[Your assignment]:
Only the lines from the one with "ATOM 183 O O" through the end of the data are wanted, copied exactly.

[Records shown]:
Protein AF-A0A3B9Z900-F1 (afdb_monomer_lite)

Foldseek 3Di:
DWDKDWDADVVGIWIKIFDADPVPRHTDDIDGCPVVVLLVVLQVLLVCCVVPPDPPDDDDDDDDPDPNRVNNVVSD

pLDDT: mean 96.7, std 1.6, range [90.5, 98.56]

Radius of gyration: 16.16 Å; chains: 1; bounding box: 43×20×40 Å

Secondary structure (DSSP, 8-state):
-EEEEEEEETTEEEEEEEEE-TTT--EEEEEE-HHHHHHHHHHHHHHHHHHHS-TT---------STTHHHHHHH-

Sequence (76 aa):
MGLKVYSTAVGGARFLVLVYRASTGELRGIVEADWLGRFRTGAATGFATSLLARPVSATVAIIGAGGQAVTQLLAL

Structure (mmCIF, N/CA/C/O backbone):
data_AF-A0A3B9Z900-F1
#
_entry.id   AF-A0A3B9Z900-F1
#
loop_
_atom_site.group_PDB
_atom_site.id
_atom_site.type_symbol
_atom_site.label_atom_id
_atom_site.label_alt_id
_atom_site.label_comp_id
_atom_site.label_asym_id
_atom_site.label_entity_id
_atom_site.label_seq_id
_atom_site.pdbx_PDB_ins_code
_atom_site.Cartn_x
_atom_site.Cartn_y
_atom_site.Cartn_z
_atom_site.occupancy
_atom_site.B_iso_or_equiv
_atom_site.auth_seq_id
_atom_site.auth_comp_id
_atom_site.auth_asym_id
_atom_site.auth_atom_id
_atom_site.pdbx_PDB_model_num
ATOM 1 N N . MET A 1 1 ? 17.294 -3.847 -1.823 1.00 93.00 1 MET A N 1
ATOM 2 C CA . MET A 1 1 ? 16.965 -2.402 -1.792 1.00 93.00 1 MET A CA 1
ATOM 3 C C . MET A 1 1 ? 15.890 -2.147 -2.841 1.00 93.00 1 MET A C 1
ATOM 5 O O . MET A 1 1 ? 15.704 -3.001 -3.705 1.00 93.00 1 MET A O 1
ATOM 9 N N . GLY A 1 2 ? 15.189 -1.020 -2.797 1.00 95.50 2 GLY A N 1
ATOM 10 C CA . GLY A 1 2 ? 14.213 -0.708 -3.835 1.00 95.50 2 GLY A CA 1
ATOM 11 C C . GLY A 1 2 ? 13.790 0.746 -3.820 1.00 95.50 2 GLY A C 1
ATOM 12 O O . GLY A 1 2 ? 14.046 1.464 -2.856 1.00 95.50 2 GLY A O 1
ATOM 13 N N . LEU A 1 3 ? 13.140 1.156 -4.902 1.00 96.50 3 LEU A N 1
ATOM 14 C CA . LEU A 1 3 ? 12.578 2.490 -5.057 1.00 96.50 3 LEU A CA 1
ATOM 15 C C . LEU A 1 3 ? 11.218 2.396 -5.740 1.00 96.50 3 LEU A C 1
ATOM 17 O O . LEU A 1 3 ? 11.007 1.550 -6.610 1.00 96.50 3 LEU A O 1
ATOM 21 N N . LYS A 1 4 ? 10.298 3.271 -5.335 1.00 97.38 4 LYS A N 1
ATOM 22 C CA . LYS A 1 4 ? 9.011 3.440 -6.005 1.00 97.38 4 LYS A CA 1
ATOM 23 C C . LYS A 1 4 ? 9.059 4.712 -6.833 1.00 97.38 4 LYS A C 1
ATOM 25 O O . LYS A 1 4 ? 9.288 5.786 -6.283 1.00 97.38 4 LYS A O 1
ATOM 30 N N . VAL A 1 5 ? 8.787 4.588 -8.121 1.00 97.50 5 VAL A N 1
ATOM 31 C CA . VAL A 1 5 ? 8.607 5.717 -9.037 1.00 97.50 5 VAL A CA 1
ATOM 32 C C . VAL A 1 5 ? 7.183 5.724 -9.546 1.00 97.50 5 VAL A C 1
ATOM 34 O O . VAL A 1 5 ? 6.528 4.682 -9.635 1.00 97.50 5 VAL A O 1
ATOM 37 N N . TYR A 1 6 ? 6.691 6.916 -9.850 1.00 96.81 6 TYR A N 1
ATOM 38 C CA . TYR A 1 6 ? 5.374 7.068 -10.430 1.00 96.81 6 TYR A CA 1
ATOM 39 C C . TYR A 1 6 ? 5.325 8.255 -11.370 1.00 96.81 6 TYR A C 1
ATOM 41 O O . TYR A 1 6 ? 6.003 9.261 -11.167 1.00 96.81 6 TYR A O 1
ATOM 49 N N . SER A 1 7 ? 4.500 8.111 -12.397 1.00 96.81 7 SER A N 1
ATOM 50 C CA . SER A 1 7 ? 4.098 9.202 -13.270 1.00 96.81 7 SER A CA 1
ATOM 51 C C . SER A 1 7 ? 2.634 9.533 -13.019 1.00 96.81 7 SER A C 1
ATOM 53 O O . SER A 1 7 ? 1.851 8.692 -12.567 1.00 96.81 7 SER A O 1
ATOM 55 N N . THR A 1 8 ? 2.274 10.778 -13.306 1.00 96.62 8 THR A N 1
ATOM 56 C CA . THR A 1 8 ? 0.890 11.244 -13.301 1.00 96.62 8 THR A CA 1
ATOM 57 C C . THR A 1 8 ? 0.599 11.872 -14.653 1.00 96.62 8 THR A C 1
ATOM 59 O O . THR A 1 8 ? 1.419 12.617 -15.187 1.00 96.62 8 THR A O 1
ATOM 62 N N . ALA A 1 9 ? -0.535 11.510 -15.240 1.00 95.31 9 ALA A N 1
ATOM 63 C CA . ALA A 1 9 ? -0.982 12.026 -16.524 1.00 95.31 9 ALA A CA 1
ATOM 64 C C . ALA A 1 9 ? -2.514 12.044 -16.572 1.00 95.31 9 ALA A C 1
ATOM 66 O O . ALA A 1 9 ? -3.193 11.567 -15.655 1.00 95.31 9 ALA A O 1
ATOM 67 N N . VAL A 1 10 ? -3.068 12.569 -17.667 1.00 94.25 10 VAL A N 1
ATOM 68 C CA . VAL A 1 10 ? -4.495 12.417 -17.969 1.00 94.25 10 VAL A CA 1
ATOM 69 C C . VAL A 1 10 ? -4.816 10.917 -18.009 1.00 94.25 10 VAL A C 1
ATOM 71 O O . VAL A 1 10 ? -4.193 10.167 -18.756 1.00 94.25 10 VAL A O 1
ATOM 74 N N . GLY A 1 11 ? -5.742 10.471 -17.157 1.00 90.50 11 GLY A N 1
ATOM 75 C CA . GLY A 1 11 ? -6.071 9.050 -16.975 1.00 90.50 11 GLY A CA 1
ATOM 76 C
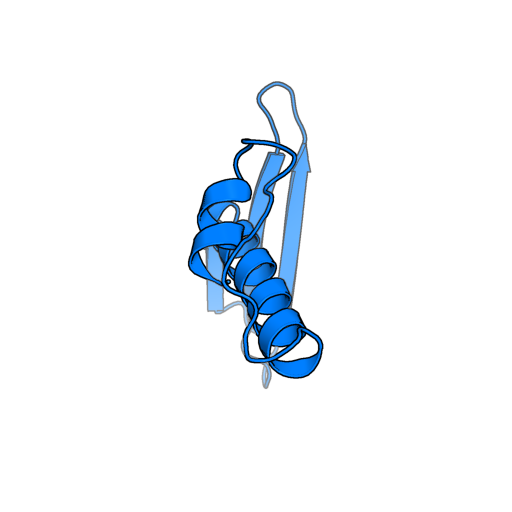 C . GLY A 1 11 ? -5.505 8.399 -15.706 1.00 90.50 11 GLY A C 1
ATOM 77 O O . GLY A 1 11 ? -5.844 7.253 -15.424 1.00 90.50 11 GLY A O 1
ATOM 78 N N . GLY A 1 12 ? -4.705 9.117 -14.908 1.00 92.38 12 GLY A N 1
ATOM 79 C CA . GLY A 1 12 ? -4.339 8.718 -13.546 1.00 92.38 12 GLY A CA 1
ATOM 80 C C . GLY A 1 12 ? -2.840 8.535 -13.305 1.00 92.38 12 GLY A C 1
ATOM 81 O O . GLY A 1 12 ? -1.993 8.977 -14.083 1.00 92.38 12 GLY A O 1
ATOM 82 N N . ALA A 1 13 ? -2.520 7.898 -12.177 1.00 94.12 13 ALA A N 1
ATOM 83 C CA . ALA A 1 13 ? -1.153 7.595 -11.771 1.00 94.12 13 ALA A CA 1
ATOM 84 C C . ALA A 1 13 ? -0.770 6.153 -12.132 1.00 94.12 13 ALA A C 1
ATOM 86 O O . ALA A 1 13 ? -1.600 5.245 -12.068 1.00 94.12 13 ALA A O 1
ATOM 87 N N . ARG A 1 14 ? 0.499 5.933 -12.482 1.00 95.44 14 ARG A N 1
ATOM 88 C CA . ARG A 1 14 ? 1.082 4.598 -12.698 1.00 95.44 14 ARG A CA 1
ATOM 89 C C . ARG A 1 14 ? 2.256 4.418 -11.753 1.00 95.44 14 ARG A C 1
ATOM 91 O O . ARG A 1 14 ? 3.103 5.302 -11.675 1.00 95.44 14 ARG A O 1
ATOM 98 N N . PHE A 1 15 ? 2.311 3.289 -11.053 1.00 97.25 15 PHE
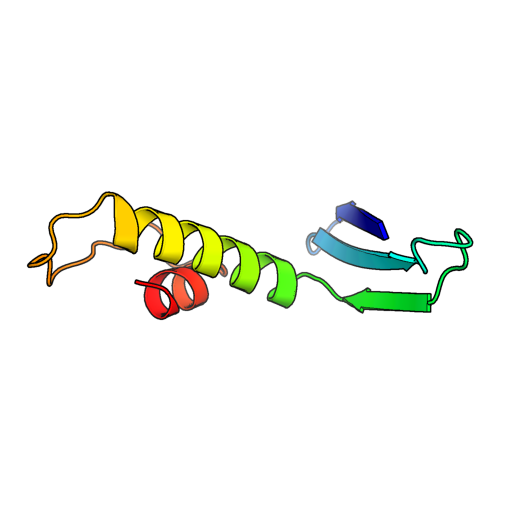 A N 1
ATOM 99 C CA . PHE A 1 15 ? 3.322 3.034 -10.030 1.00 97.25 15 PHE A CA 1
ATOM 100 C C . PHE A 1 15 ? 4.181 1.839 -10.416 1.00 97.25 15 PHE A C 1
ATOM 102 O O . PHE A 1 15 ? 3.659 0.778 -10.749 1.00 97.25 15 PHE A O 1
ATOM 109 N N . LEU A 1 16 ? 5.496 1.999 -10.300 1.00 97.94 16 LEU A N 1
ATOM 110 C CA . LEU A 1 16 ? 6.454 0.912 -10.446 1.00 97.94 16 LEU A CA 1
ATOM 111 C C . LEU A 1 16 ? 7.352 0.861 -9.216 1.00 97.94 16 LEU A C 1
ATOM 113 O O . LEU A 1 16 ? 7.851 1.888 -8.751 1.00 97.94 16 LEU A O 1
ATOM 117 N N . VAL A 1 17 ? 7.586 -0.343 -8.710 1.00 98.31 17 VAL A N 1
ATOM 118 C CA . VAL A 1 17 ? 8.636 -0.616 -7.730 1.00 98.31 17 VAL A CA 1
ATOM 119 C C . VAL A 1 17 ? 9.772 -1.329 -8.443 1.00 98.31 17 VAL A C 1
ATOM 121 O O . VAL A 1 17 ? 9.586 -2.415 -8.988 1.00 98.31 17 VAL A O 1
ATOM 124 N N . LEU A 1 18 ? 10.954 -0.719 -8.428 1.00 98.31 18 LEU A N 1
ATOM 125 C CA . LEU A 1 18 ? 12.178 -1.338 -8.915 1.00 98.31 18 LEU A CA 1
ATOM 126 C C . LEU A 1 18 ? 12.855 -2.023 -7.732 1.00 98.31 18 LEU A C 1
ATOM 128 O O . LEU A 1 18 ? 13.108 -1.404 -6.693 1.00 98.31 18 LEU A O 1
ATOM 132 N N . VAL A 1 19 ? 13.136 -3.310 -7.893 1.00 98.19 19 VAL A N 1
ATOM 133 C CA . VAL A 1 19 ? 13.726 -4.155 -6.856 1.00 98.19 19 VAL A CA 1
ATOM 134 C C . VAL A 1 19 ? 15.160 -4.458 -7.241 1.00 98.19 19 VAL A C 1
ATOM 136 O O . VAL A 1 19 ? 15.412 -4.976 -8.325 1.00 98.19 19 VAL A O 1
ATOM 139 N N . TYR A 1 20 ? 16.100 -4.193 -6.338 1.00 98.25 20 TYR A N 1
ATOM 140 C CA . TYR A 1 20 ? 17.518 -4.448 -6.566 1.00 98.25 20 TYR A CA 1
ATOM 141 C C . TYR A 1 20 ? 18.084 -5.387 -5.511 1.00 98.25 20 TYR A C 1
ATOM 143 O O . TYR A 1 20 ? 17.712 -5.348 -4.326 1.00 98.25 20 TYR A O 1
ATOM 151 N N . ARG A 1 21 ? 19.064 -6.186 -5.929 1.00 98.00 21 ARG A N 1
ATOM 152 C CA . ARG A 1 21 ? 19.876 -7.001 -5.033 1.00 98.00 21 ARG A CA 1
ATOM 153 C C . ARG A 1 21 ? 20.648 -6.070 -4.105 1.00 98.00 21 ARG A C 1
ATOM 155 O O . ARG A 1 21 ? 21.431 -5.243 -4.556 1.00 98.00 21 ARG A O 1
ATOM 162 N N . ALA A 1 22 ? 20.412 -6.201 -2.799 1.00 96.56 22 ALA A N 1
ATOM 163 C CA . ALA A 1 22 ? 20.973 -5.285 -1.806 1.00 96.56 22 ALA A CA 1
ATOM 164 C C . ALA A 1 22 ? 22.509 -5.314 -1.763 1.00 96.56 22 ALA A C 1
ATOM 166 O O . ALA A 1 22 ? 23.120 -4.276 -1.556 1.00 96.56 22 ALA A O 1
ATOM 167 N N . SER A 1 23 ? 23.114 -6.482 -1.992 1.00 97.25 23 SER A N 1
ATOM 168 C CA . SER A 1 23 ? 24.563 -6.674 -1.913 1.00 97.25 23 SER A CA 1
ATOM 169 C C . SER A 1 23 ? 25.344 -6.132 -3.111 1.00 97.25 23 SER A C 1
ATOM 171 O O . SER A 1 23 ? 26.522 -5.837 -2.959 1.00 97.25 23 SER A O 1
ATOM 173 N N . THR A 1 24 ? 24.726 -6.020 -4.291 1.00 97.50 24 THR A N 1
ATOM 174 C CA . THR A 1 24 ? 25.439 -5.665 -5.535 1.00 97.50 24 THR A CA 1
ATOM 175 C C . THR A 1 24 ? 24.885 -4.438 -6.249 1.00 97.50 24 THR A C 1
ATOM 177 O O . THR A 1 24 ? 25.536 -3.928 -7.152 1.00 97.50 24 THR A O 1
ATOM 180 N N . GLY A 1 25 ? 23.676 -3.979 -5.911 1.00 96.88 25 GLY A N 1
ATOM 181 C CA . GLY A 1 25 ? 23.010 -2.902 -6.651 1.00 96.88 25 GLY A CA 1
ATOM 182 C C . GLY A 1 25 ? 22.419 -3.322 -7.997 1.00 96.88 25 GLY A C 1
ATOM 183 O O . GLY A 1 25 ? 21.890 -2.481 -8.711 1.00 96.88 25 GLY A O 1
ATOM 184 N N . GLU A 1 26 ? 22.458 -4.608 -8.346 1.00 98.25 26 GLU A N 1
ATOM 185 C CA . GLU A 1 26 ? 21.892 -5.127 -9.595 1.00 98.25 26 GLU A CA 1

[Output for this task]:
ATOM 183 O O . GLY A 1 25 ? 21.890 -2.481 -8.711 1.00 96.88 25 GLY A O 1
ATOM 184 N N . GLU A 1 26 ? 22.458 -4.608 -8.346 1.00 98.25 26 GLU A N 1
ATOM 185 C CA . GLU A 1 26 ? 21.892 -5.127 -9.595 1.00 98.25 26 GLU A CA 1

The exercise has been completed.